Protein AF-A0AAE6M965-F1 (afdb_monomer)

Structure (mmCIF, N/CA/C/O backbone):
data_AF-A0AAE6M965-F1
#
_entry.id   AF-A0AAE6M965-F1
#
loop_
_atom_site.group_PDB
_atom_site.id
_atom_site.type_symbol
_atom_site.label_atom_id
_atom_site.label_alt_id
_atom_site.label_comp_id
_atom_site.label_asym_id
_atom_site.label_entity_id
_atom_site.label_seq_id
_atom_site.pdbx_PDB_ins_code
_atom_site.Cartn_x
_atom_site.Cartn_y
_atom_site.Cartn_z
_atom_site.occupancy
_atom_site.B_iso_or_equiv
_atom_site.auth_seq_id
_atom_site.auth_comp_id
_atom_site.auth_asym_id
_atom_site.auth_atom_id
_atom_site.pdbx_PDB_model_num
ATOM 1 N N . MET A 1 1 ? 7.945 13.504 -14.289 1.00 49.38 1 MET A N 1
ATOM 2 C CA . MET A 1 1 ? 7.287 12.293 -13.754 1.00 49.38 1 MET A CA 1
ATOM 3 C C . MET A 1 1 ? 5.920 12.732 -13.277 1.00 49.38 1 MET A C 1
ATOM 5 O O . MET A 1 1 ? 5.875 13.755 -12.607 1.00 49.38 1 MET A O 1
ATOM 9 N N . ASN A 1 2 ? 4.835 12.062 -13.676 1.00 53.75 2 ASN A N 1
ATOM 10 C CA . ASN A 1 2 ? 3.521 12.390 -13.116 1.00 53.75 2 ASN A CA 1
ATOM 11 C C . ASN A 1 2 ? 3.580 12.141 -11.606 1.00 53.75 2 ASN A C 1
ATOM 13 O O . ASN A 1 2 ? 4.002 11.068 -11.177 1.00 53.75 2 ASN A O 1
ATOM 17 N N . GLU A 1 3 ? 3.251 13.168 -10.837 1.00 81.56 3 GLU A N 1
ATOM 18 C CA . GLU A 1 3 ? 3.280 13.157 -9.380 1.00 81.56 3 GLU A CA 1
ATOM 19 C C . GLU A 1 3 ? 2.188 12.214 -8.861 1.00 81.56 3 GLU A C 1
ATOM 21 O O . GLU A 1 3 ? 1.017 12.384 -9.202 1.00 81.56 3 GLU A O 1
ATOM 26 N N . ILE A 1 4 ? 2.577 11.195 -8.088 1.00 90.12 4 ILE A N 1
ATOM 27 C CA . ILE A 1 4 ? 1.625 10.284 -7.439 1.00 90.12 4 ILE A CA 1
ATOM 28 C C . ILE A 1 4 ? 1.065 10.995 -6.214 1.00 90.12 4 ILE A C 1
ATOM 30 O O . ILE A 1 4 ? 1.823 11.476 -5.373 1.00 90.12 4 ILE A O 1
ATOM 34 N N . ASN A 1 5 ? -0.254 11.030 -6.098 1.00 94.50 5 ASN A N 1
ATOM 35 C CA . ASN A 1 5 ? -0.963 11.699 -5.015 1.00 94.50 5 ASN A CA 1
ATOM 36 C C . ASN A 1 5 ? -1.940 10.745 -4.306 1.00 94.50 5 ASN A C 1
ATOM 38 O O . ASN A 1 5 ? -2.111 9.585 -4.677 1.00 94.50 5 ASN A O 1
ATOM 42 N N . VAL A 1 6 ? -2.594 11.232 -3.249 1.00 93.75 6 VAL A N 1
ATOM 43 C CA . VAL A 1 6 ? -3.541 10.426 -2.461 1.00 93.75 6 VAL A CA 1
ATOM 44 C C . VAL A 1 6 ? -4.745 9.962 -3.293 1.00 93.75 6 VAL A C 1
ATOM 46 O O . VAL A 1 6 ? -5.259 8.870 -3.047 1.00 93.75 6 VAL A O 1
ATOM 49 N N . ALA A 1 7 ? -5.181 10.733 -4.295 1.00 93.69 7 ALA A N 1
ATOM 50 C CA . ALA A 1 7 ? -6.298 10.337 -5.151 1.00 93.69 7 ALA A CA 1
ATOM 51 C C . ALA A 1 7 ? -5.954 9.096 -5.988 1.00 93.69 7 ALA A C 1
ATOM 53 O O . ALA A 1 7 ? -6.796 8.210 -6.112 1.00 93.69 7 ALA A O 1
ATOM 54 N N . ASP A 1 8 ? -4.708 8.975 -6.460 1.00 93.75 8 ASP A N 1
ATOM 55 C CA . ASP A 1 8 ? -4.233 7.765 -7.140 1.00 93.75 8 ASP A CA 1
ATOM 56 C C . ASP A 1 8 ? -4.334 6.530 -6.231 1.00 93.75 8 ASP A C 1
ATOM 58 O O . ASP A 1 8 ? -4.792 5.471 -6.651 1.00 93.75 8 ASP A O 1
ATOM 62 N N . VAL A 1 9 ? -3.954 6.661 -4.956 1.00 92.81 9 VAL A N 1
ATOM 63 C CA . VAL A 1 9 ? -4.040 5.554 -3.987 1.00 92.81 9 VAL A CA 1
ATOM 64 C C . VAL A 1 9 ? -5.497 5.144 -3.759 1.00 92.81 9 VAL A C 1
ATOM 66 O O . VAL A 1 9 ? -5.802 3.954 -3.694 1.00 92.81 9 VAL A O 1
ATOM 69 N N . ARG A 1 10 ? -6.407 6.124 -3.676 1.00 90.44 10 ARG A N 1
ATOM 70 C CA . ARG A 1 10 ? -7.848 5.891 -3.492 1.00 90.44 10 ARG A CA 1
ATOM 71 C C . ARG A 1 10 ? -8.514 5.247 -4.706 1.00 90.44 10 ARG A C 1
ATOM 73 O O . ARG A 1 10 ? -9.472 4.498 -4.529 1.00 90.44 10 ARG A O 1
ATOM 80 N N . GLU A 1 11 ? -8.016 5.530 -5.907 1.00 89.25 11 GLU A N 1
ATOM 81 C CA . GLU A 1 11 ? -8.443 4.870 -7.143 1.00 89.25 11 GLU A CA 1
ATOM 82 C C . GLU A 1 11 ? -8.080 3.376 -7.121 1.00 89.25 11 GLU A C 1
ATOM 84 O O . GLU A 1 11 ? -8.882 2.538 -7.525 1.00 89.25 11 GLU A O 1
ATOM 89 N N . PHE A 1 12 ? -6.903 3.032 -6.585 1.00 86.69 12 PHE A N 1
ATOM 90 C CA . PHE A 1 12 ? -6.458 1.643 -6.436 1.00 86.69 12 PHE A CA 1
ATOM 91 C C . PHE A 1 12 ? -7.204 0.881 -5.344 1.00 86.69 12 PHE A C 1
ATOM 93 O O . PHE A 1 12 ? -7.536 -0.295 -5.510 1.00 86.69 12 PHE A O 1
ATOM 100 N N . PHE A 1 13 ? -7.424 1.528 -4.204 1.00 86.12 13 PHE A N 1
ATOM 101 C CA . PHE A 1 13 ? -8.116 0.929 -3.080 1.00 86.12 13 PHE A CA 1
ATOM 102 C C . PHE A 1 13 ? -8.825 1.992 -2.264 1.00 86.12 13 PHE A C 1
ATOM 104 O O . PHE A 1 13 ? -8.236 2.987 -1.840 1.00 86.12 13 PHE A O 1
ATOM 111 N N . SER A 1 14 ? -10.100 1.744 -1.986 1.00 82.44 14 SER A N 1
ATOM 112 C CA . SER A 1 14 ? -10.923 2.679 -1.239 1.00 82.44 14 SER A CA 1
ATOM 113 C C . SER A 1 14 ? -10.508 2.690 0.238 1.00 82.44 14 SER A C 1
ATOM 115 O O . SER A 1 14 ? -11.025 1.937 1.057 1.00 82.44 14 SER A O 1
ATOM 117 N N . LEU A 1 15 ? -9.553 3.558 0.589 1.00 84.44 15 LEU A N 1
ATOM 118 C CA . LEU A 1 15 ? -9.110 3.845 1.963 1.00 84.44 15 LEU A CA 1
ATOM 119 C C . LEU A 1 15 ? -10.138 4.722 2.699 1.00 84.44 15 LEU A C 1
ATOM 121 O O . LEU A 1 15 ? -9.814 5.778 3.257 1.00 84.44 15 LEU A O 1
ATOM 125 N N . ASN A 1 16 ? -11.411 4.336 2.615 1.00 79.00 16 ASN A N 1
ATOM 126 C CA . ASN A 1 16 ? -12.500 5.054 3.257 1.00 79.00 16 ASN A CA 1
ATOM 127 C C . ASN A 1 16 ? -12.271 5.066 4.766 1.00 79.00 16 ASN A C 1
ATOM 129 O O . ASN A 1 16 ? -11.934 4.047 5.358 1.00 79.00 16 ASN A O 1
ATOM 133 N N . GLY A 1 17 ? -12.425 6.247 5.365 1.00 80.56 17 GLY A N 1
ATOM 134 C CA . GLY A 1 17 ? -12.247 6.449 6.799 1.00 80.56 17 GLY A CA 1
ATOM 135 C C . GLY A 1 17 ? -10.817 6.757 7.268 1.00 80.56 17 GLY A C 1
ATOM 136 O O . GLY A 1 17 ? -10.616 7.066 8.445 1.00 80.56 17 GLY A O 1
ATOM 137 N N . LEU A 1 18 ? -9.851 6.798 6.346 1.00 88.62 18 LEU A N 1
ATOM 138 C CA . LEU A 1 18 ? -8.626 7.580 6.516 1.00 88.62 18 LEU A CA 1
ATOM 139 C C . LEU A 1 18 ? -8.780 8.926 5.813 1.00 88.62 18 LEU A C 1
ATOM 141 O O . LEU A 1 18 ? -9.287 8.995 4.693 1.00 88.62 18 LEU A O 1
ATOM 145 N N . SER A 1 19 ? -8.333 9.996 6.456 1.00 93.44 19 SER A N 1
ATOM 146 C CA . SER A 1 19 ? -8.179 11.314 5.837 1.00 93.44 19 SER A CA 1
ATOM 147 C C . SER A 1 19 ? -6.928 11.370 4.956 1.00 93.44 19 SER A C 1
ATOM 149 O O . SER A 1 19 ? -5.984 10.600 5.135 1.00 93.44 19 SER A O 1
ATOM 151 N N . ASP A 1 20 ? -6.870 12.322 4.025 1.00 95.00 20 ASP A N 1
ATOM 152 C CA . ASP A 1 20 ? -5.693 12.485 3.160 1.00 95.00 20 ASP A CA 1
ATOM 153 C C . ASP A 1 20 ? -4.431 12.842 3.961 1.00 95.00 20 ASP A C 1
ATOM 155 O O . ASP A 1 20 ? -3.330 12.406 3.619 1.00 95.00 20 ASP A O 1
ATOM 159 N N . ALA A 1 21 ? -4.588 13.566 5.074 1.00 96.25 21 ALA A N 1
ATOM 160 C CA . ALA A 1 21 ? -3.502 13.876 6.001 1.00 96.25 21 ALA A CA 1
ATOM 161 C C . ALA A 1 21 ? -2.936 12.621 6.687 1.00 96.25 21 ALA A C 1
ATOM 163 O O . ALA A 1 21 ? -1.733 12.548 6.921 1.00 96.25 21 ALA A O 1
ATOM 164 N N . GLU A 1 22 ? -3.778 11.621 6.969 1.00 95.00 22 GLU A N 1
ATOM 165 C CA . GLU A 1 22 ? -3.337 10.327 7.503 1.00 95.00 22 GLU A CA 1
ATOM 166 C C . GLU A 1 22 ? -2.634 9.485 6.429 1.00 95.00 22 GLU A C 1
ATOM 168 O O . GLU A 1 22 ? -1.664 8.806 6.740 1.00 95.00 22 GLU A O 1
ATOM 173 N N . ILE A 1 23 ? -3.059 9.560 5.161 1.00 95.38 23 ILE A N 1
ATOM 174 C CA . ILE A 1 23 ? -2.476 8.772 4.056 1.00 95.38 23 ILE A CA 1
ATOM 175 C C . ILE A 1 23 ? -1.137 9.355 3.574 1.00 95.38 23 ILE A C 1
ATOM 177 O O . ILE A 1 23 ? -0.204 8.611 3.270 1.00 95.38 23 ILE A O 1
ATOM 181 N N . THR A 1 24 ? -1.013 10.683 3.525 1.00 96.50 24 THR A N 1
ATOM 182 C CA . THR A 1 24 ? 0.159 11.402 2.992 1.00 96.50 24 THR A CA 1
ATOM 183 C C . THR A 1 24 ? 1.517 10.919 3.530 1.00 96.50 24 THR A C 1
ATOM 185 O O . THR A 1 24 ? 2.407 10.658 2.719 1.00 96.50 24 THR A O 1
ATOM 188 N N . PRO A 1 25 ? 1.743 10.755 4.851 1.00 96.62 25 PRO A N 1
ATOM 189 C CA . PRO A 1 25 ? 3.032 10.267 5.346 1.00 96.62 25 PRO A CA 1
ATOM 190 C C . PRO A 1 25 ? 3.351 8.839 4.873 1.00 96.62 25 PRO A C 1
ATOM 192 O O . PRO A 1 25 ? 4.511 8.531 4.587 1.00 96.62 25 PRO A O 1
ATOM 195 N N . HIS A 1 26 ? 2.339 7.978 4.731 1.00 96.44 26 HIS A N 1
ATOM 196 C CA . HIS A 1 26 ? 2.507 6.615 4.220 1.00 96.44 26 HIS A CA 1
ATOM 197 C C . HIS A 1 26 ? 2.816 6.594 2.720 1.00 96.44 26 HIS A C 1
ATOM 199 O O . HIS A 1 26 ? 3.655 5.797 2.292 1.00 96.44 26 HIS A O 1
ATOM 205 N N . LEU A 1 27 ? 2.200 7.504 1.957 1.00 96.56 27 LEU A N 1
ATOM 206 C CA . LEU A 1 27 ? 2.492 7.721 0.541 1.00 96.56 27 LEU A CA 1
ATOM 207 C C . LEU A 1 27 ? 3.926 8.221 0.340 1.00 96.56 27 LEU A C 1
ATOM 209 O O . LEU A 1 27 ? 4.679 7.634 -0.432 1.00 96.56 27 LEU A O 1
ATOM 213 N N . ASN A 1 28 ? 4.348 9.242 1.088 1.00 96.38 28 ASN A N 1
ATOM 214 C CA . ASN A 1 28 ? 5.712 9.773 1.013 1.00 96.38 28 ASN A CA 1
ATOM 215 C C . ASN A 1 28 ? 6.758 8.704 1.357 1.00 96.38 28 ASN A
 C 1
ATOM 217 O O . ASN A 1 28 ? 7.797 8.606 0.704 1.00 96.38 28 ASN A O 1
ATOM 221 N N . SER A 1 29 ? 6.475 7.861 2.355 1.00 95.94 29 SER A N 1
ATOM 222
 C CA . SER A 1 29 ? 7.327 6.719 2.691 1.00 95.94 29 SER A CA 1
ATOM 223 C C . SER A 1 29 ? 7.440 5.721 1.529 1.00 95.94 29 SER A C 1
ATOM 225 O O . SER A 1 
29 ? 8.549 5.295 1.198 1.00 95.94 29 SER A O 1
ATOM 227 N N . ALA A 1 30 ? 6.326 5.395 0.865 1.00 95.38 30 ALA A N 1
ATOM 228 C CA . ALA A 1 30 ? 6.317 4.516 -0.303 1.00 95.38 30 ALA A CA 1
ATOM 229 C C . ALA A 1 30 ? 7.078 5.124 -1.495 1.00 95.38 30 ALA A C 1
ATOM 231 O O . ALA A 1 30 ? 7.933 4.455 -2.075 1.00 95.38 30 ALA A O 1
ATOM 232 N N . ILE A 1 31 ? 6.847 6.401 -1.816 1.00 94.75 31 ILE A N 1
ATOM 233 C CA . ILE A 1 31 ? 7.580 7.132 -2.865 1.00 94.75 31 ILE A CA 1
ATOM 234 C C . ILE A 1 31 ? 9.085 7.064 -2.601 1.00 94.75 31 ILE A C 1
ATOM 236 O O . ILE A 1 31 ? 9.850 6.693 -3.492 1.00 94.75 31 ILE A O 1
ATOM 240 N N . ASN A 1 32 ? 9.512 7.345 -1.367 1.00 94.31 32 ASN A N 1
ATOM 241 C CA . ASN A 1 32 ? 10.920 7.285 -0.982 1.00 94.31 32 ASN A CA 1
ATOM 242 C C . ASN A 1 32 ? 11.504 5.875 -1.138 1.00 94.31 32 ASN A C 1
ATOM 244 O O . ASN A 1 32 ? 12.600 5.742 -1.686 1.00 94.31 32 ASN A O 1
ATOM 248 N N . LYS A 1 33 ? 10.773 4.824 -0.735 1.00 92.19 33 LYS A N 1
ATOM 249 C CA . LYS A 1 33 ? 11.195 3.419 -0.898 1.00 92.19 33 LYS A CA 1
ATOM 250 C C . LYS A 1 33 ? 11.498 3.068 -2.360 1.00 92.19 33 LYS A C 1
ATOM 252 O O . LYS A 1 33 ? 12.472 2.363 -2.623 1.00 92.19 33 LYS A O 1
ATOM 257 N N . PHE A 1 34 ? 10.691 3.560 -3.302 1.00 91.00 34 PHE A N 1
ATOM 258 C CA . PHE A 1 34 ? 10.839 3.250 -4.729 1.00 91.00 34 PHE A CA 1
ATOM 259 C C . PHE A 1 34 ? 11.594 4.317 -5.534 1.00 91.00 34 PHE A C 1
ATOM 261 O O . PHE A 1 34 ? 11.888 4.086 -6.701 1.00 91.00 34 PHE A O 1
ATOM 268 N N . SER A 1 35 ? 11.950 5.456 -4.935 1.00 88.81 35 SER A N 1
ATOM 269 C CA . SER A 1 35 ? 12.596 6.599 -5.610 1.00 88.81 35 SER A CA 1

## Work instructions
In the listing above, find the line holding "ATOM 51 C C" and the line holding "ATOM 91 C C", then output those two lines and every line between them exactly.

## Exercise solution
ATOM 51 C C . ALA A 1 7 ? -5.954 9.096 -5.988 1.00 93.69 7 ALA A C 1
ATOM 53 O O . ALA A 1 7 ? -6.796 8.210 -6.112 1.00 93.69 7 ALA A O 1
ATOM 54 N N . ASP A 1 8 ? -4.708 8.975 -6.460 1.00 93.75 8 ASP A N 1
ATOM 55 C CA . ASP A 1 8 ? -4.233 7.765 -7.140 1.00 93.75 8 ASP A CA 1
ATOM 56 C C . ASP A 1 8 ? -4.334 6.530 -6.231 1.00 93.75 8 ASP A C 1
ATOM 58 O O . ASP A 1 8 ? -4.792 5.471 -6.651 1.00 93.75 8 ASP A O 1
ATOM 62 N N . VAL A 1 9 ? -3.954 6.661 -4.956 1.00 92.81 9 VAL A N 1
ATOM 63 C CA . VAL A 1 9 ? -4.040 5.554 -3.987 1.00 92.81 9 VAL A CA 1
ATOM 64 C C . VAL A 1 9 ? -5.497 5.144 -3.759 1.00 92.81 9 VAL A C 1
ATOM 66 O O . VAL A 1 9 ? -5.802 3.954 -3.694 1.00 92.81 9 VAL A O 1
ATOM 69 N N . ARG A 1 10 ? -6.407 6.124 -3.676 1.00 90.44 10 ARG A N 1
ATOM 70 C CA . ARG A 1 10 ? -7.848 5.891 -3.492 1.00 90.44 10 ARG A CA 1
ATOM 71 C C . ARG A 1 10 ? -8.514 5.247 -4.706 1.00 90.44 10 ARG A C 1
ATOM 73 O O . ARG A 1 10 ? -9.472 4.498 -4.529 1.00 90.44 10 ARG A O 1
ATOM 80 N N . GLU A 1 11 ? -8.016 5.530 -5.907 1.00 89.25 11 GLU A N 1
ATOM 81 C CA . GLU A 1 11 ? -8.443 4.870 -7.143 1.00 89.25 11 GLU A CA 1
ATOM 82 C C . GLU A 1 11 ? -8.080 3.376 -7.121 1.00 89.25 11 GLU A C 1
ATOM 84 O O . GLU A 1 11 ? -8.882 2.538 -7.525 1.00 89.25 11 GLU A O 1
ATOM 89 N N . PHE A 1 12 ? -6.903 3.032 -6.585 1.00 86.69 12 PHE A N 1
ATOM 90 C CA . PHE A 1 12 ? -6.458 1.643 -6.436 1.00 86.69 12 PHE A CA 1
ATOM 91 C C . PHE A 1 12 ? -7.204 0.881 -5.344 1.00 86.69 12 PHE A C 1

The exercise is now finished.